Whether we can all accept it or not, we do not have control over what happens in our country. You can pick whoever you want, but each and every candidate has a higher power to answer to that is not you, or for my more religious folks, god. Sorry for the newsflash.

And yes, that includes the president, because as much as I loathe Barrack the Rock Obama, he doesn't really call all the shots, so even I have to admit that not everything is a result of his complete failure as head of state.

Who was running for office that I truly gave a damn about, yesterday? No one. No one at all. Who was running for office that actually mattered? No one. No one at all.

Like, for example, Tom Corbett was running in Pennsylvania. Let’s talk a little bit about Corbett–the guy whose wife went on television to tell the world that her husband was not a politician, nor did he know how to be.

Great political statement, lady. You do know politician does not directly mean lying asshole, right?

Politician (n.): a person who is professionally involved in politics, especially as a holder of or a candidate for an elected office.

Ex: Tom Corbett is not a politician, and is therefore not fit for office.

Maybe it’s that little statement that cost him the election.

What I’m saying is, as long as I have been alive, these elections have never made any real impact on my daily life. I grew up, I went to college, I graduated college last May, I am unemployed–thanks for the help with that one, Obama–and I’m severely single. None of these things were interrupted by people choosing the wrong senator.

I doubt Tom Wolfe will be any different.

You can burn me at the stake and say that people like me are the reason nothing is getting done, but you would be lying to yourself. People like me aren’t in the way. The people you’re voting into office are.

I don’t vote lesser of two evils, because I will never vote for anything I don’t one hundred percent believe in. I don’t believe in our politicians, I don’t believe in our current political platforms and I don’t believe that my finger on a button is going to do anything.
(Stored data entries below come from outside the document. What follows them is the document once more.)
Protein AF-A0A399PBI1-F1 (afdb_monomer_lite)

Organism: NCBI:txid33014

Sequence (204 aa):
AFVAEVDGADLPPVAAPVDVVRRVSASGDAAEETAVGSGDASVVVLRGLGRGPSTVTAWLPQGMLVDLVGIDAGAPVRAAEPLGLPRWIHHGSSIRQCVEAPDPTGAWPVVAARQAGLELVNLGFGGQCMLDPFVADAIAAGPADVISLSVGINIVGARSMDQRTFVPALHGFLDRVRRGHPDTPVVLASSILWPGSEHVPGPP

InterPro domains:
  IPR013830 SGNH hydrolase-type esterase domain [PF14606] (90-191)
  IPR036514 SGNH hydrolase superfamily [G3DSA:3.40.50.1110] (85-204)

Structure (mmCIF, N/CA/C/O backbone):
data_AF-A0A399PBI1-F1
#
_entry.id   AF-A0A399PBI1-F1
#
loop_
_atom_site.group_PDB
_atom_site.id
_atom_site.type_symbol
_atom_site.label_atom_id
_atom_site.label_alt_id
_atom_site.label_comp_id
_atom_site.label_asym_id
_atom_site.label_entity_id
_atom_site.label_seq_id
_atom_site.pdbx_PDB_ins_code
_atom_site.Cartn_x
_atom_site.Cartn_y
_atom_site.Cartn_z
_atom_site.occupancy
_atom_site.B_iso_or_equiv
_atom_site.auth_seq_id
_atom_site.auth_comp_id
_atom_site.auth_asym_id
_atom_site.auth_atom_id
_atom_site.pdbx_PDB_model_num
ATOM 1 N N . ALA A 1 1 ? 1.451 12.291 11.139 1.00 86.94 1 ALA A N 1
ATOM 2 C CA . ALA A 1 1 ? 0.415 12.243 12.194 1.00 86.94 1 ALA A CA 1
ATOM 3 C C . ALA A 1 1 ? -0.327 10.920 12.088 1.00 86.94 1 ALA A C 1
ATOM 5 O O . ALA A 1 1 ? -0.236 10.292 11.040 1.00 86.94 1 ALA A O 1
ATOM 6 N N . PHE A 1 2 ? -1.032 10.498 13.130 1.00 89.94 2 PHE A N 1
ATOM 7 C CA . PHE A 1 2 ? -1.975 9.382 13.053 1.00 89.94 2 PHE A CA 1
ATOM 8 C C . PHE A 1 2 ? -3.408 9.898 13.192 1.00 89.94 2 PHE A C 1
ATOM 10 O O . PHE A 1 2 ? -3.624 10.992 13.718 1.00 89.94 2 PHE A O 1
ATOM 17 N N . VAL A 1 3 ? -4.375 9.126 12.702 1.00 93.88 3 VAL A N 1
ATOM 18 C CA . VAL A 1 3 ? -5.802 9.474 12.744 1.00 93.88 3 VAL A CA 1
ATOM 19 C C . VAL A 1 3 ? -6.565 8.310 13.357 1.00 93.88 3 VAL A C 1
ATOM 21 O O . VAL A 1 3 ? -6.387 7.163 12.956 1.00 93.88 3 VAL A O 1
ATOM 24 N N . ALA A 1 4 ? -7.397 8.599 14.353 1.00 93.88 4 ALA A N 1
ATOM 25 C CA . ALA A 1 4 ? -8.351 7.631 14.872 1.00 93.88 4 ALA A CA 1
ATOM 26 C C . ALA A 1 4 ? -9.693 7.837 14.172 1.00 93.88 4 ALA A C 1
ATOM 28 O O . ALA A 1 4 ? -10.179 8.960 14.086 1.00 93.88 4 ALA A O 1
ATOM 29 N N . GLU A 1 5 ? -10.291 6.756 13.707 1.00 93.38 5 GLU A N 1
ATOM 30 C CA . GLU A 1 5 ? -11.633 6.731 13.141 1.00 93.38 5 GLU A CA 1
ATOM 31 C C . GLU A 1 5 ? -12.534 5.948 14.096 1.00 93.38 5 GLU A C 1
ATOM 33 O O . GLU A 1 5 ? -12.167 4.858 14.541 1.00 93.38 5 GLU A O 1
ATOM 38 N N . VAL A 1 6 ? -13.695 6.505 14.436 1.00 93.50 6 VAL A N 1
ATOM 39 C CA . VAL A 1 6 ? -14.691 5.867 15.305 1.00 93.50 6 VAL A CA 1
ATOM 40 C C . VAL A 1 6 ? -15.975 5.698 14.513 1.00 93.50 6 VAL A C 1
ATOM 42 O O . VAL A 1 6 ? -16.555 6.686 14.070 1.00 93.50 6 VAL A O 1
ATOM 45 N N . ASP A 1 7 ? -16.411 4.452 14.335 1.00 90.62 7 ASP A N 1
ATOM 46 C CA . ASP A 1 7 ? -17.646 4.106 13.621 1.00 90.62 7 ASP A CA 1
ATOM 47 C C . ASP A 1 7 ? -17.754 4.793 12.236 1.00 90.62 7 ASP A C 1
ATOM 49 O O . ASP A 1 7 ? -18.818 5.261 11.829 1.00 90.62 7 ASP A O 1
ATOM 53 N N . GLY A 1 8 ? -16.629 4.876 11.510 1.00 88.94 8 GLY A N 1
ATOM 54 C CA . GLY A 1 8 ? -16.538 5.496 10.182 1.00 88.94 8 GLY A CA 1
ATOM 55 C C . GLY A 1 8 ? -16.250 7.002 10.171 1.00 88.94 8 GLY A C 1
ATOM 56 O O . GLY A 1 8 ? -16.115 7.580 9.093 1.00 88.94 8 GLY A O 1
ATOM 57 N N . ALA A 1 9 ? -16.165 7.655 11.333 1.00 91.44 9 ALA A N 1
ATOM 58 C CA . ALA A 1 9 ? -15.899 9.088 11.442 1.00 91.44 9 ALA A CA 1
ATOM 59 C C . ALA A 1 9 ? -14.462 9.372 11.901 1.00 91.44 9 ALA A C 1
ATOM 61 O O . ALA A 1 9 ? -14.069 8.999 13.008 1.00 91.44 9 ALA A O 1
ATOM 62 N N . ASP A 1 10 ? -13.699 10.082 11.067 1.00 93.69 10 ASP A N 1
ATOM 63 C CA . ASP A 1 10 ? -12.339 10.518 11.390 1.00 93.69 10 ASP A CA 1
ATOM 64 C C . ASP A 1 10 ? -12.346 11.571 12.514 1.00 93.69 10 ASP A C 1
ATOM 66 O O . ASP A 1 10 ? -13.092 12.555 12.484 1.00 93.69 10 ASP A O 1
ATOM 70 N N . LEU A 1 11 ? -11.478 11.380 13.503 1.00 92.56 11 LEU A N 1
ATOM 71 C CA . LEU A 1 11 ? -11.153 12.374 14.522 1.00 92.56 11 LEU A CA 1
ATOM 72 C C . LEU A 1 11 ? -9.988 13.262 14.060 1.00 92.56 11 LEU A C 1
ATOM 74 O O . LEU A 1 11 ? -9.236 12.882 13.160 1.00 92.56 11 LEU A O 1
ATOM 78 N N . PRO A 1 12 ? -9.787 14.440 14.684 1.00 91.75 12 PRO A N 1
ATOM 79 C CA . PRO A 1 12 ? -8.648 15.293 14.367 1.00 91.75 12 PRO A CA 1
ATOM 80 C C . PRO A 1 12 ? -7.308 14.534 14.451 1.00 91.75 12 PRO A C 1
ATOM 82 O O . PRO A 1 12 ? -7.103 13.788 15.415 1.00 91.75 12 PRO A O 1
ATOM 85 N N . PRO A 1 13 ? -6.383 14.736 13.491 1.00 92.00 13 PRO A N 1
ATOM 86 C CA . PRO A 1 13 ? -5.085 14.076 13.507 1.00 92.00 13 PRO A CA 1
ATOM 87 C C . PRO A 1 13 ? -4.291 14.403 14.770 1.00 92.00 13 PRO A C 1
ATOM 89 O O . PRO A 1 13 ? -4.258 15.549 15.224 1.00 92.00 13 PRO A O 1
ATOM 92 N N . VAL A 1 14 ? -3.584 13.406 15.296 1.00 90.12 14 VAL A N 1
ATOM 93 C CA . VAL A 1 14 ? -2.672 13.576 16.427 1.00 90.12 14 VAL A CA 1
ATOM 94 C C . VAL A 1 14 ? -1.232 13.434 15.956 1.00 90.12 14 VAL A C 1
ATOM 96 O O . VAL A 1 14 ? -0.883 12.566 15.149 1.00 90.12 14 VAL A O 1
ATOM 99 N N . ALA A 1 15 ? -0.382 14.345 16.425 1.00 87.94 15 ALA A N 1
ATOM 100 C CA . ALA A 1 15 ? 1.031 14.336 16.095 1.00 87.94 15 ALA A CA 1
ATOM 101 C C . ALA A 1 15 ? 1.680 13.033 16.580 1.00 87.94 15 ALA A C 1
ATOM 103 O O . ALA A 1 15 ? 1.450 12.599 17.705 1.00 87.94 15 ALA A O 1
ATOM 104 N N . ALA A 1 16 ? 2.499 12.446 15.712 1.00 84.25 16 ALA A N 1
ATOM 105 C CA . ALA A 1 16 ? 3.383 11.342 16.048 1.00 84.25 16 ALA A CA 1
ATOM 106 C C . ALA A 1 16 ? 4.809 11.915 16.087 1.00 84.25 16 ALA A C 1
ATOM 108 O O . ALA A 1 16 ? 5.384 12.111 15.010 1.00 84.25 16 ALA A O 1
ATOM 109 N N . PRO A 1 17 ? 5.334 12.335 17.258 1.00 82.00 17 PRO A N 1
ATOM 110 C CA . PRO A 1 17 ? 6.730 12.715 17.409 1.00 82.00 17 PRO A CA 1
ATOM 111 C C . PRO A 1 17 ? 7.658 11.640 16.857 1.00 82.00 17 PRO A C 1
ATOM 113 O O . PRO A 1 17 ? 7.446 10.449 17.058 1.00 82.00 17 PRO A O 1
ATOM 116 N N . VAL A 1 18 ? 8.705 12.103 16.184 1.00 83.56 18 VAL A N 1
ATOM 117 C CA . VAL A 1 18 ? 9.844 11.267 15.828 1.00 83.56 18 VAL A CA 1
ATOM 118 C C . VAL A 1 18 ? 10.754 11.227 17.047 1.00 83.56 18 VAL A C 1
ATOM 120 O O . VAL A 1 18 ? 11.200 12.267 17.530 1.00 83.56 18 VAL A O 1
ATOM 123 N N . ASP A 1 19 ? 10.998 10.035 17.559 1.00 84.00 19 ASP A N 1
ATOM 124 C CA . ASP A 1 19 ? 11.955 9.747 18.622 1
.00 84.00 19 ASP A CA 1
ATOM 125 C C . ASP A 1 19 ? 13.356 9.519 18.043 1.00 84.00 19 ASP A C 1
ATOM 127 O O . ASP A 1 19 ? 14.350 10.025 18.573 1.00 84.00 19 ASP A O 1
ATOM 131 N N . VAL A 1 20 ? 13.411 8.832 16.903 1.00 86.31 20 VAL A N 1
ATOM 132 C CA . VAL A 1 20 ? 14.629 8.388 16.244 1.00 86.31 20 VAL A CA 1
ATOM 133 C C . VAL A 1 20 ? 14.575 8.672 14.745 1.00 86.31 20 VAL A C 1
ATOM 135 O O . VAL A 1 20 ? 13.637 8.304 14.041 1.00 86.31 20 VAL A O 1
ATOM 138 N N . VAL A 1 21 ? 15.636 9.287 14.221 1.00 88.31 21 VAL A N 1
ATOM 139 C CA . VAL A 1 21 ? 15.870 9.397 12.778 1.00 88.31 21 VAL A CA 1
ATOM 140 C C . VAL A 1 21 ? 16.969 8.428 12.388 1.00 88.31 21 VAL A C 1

I am just a super pale American girl who would rather write about the dumb shit other people do than participate in a futile attempt by other powerless souls to fix their dumb shit.

And I guess it’s kind of hypocritical, since I worked on the 2012 voting campaign at Temple U, but let’s face it, that was pretty much for my own selfish need to fatten up my resume to the point of obesity before graduation.

Plus, staying unregistered has kept me off the jury duty list, and I’d like to keep it that way.

I’ve got unemployment to focus on, thanks.